## EXTRACTED DATA
....

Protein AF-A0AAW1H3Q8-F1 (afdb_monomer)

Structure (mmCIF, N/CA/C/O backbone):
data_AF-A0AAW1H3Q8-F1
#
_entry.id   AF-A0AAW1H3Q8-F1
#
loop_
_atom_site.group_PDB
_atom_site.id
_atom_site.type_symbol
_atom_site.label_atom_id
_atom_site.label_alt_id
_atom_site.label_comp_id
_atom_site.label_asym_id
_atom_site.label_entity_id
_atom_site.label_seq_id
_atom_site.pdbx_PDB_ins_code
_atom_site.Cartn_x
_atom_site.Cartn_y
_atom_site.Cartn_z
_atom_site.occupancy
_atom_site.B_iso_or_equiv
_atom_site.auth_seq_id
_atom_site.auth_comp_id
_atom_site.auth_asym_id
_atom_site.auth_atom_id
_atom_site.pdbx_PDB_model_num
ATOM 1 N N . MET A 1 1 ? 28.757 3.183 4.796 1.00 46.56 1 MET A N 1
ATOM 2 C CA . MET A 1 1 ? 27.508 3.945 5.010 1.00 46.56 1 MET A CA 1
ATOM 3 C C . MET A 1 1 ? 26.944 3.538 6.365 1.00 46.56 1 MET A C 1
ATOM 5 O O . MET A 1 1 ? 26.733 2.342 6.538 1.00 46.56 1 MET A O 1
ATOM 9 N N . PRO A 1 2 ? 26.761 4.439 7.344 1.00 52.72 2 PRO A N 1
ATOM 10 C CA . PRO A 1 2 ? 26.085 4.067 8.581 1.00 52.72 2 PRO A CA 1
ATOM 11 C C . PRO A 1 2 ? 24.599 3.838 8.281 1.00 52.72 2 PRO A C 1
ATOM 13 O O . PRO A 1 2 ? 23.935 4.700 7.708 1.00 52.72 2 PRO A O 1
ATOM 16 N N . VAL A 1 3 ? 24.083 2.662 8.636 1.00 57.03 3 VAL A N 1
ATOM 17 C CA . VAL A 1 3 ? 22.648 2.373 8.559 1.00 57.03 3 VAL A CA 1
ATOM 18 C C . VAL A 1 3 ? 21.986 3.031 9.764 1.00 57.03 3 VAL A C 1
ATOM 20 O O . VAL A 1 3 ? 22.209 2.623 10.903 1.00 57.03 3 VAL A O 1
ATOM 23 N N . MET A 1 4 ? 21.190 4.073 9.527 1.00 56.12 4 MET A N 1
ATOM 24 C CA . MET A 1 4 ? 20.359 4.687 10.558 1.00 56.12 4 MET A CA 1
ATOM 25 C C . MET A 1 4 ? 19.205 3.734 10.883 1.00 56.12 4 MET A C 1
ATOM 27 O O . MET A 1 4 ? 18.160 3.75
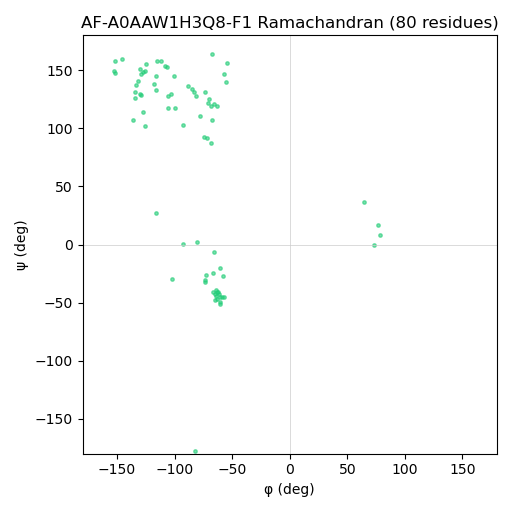0 10.239 1.00 56.12 4 MET A O 1
ATOM 31 N N . MET A 1 5 ? 19.409 2.869 11.874 1.00 57.09 5 MET A N 1
ATOM 32 C CA . MET A 1 5 ? 18.348 2.020 12.408 1.00 57.09 5 MET A CA 1
ATOM 33 C C . MET A 1 5 ? 17.414 2.879 13.259 1.00 57.09 5 MET A C 1
ATOM 35 O O . MET A 1 5 ? 17.646 3.084 14.451 1.00 57.09 5 MET A O 1
ATOM 39 N N . ALA A 1 6 ? 16.350 3.403 12.654 1.00 58.09 6 ALA A N 1
ATOM 40 C CA . ALA A 1 6 ? 15.261 3.992 13.415 1.00 58.09 6 ALA A CA 1
ATOM 41 C C . ALA A 1 6 ? 14.554 2.867 14.189 1.00 58.09 6 ALA A C 1
ATOM 43 O O . ALA A 1 6 ? 13.844 2.051 13.599 1.00 58.09 6 ALA A O 1
ATOM 44 N N . ARG A 1 7 ? 14.738 2.807 15.516 1.00 57.75 7 ARG A N 1
ATOM 45 C CA . ARG A 1 7 ? 13.881 1.986 16.383 1.00 57.75 7 ARG A CA 1
ATOM 46 C C . ARG A 1 7 ? 12.489 2.603 16.390 1.00 57.75 7 ARG A C 1
ATOM 48 O O . ARG A 1 7 ? 12.165 3.434 17.232 1.00 57.75 7 ARG A O 1
ATOM 55 N N . THR A 1 8 ? 11.678 2.212 15.422 1.00 67.50 8 THR A N 1
ATOM 56 C CA . THR A 1 8 ? 10.254 2.510 15.422 1.00 67.50 8 THR A CA 1
ATOM 57 C C . THR A 1 8 ? 9.560 1.326 16.072 1.00 67.50 8 THR A C 1
ATOM 59 O O . THR A 1 8 ? 9.416 0.262 15.477 1.00 67.50 8 THR A O 1
ATOM 62 N N . ASN A 1 9 ? 9.163 1.479 17.336 1.00 79.19 9 ASN A N 1
ATOM 63 C CA . ASN A 1 9 ? 8.172 0.560 17.877 1.00 79.19 9 ASN A CA 1
ATOM 64 C C . ASN A 1 9 ? 6.898 0.779 17.064 1.00 79.19 9 ASN A C 1
ATOM 66 O O . ASN A 1 9 ? 6.371 1.895 16.999 1.00 79.19 9 ASN A O 1
ATOM 70 N N . TRP A 1 10 ? 6.438 -0.272 16.391 1.00 85.00 10 TRP A N 1
ATOM 71 C CA . TRP A 1 10 ? 5.142 -0.221 15.745 1.00 85.00 10 TRP A CA 1
ATOM 72 C C . TRP A 1 10 ? 4.080 -0.098 16.839 1.00 85.00 10 TRP A C 1
ATOM 74 O O . TRP A 1 10 ? 3.985 -0.947 17.720 1.00 85.00 10 TRP A O 1
ATOM 84 N N . ASN A 1 11 ? 3.307 0.981 16.779 1.00 89.50 11 ASN A N 1
ATOM 85 C CA . ASN A 1 11 ? 2.164 1.227 17.651 1.00 89.50 11 ASN A CA 1
ATOM 86 C C . ASN A 1 11 ? 0.886 1.246 16.814 1.00 89.50 11 ASN A C 1
ATOM 88 O O . ASN A 1 11 ? 0.932 1.551 15.615 1.00 89.50 11 ASN A O 1
ATOM 92 N N . LEU A 1 12 ? -0.254 1.005 17.452 1.00 92.75 12 LEU A N 1
ATOM 93 C CA . LEU A 1 12 ? -1.563 1.260 16.852 1.00 92.75 12 LEU A CA 1
ATOM 94 C C . LEU A 1 12 ? -1.682 2.739 16.426 1.00 92.75 12 LEU A C 1
ATOM 96 O O . LEU A 1 12 ? -1.030 3.603 17.027 1.00 92.75 12 LEU A O 1
ATOM 100 N N . PRO A 1 13 ? -2.409 3.061 15.338 1.00 90.75 13 PRO A N 1
ATOM 101 C CA . PRO A 1 13 ? -2.754 4.451 15.061 1.00 90.75 13 PRO A CA 1
ATOM 102 C C . PRO A 1 13 ? -3.733 4.987 16.124 1.00 90.75 13 PRO A C 1
ATOM 104 O O . PRO A 1 13 ? -4.324 4.195 16.858 1.00 90.75 13 PRO A O 1
ATOM 107 N N . PRO A 1 
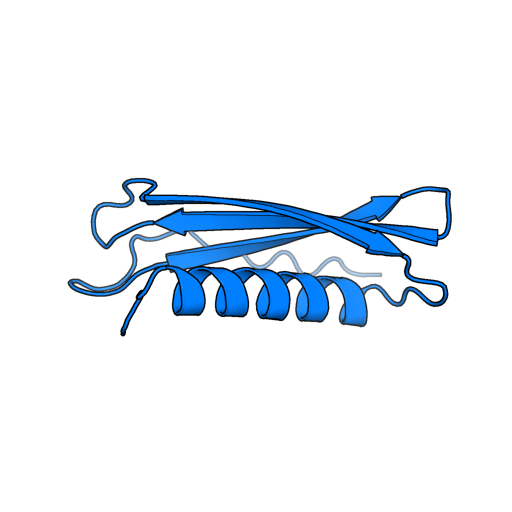14 ? -3.900 6.318 16.226 1.00 92.88 14 PRO A N 1
ATOM 108 C CA . PRO A 1 14 ? -4.944 6.914 17.056 1.00 92.88 14 PRO A CA 1
ATOM 109 C C . PRO A 1 14 ? -6.337 6.373 16.716 1.00 92.88 14 PRO A C 1
ATOM 111 O O . PRO A 1 14 ? -6.580 5.929 15.593 1.00 92.88 14 PRO A O 1
ATOM 114 N N . GLU A 1 15 ? -7.257 6.452 17.674 1.00 94.06 15 GLU A N 1
ATOM 115 C CA . GLU A 1 15 ? -8.655 6.075 17.467 1.00 94.06 15 GLU A CA 1
ATOM 116 C C . GLU A 1 15 ? -9.276 6.835 16.283 1.00 94.06 15 GLU A C 1
ATOM 118 O O . GLU A 1 15 ? -8.989 8.015 16.066 1.00 94.06 15 GLU A O 1
ATOM 123 N N . GLY A 1 16 ? -10.081 6.133 15.480 1.00 92.31 16 GLY A N 1
ATOM 124 C CA . GLY A 1 16 ? -10.696 6.670 14.264 1.00 92.31 16 GLY A CA 1
ATOM 125 C C . GLY A 1 16 ? -9.735 6.873 13.088 1.00 92.31 16 GLY A C 1
ATOM 126 O O . GLY A 1 16 ? -10.169 7.301 12.026 1.00 92.31 16 GLY A O 1
ATOM 127 N N . SER A 1 17 ? -8.442 6.565 13.244 1.00 93.81 17 SER A N 1
ATOM 128 C CA . SER A 1 17 ? -7.440 6.718 12.187 1.00 93.81 17 SER A CA 1
ATOM 129 C C . SER A 1 17 ? -7.008 5.381 11.597 1.00 93.81 17 SER A C 1
ATOM 131 O O . SER A 1 17 ? -6.930 4.356 12.272 1.00 93.81 17 SER A O 1
ATOM 133 N N . TYR A 1 18 ? -6.581 5.425 10.337 1.00 94.69 18 TYR A N 1
ATOM 134 C CA . TYR A 1 18 ? -5.947 4.291 9.677 1.00 94.69 18 TYR A CA 1
ATOM 135 C C . TYR A 1 18 ? -4.426 4.445 9.644 1.00 94.69 18 TYR A C 1
ATOM 137 O O . TYR A 1 18 ? -3.890 5.540 9.461 1.00 94.69 18 TYR A O 1
ATOM 145 N N . LYS A 1 19 ? -3.708 3.324 9.758 1.00 95.00 19 LYS A N 1
ATOM 146 C CA . LYS A 1 19 ? -2.264 3.253 9.511 1.00 95.00 19 LYS A CA 1
ATOM 147 C C . LYS A 1 19 ? -2.003 2.553 8.188 1.00 95.00 19 LYS A C 1
ATOM 149 O O . LYS A 1 19 ? -2.304 1.371 8.031 1.00 95.00 19 LYS A O 1
ATOM 154 N N . LEU A 1 20 ? -1.403 3.289 7.260 1.00 95.56 20 LEU A N 1
ATOM 155 C CA . LEU A 1 20 ? -0.919 2.770 5.991 1.00 95.56 20 LEU A CA 1
ATOM 156 C C . LEU A 1 20 ? 0.591 2.526 6.088 1.00 95.56 20 LEU A C 1
ATOM 158 O O . LEU A 1 20 ? 1.368 3.457 6.287 1.00 95.56 20 LEU A O 1
ATOM 162 N N . ASN A 1 21 ? 1.003 1.269 5.944 1.00 95.56 21 ASN A N 1
ATOM 163 C CA . ASN A 1 21 ? 2.404 0.889 5.790 1.00 95.56 21 ASN A CA 1
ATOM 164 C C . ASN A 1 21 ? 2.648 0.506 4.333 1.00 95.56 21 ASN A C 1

....

## WHAT IS NEEDED
Only the lines above from the one with "ATOM 93 C CA" up to and including the one with "ATOM 100 N N" should be repeated, exactly as written.

## COMPLETED TASK
ATOM 93 C CA . LEU A 1 12 ? -1.563 1.260 16.852 1.00 92.75 12 LEU A CA 1
ATOM 94 C C . LEU A 1 12 ? -1.682 2.739 16.426 1.00 92.75 12 LEU A C 1
ATOM 96 O O . LEU A 1 12 ? -1.030 3.603 17.027 1.00 92.75 12 LEU A O 1
ATOM 100 N N . PRO A 1 13 ? -2.409 3.061 15.338 1.00 90.75 13 PRO A N 1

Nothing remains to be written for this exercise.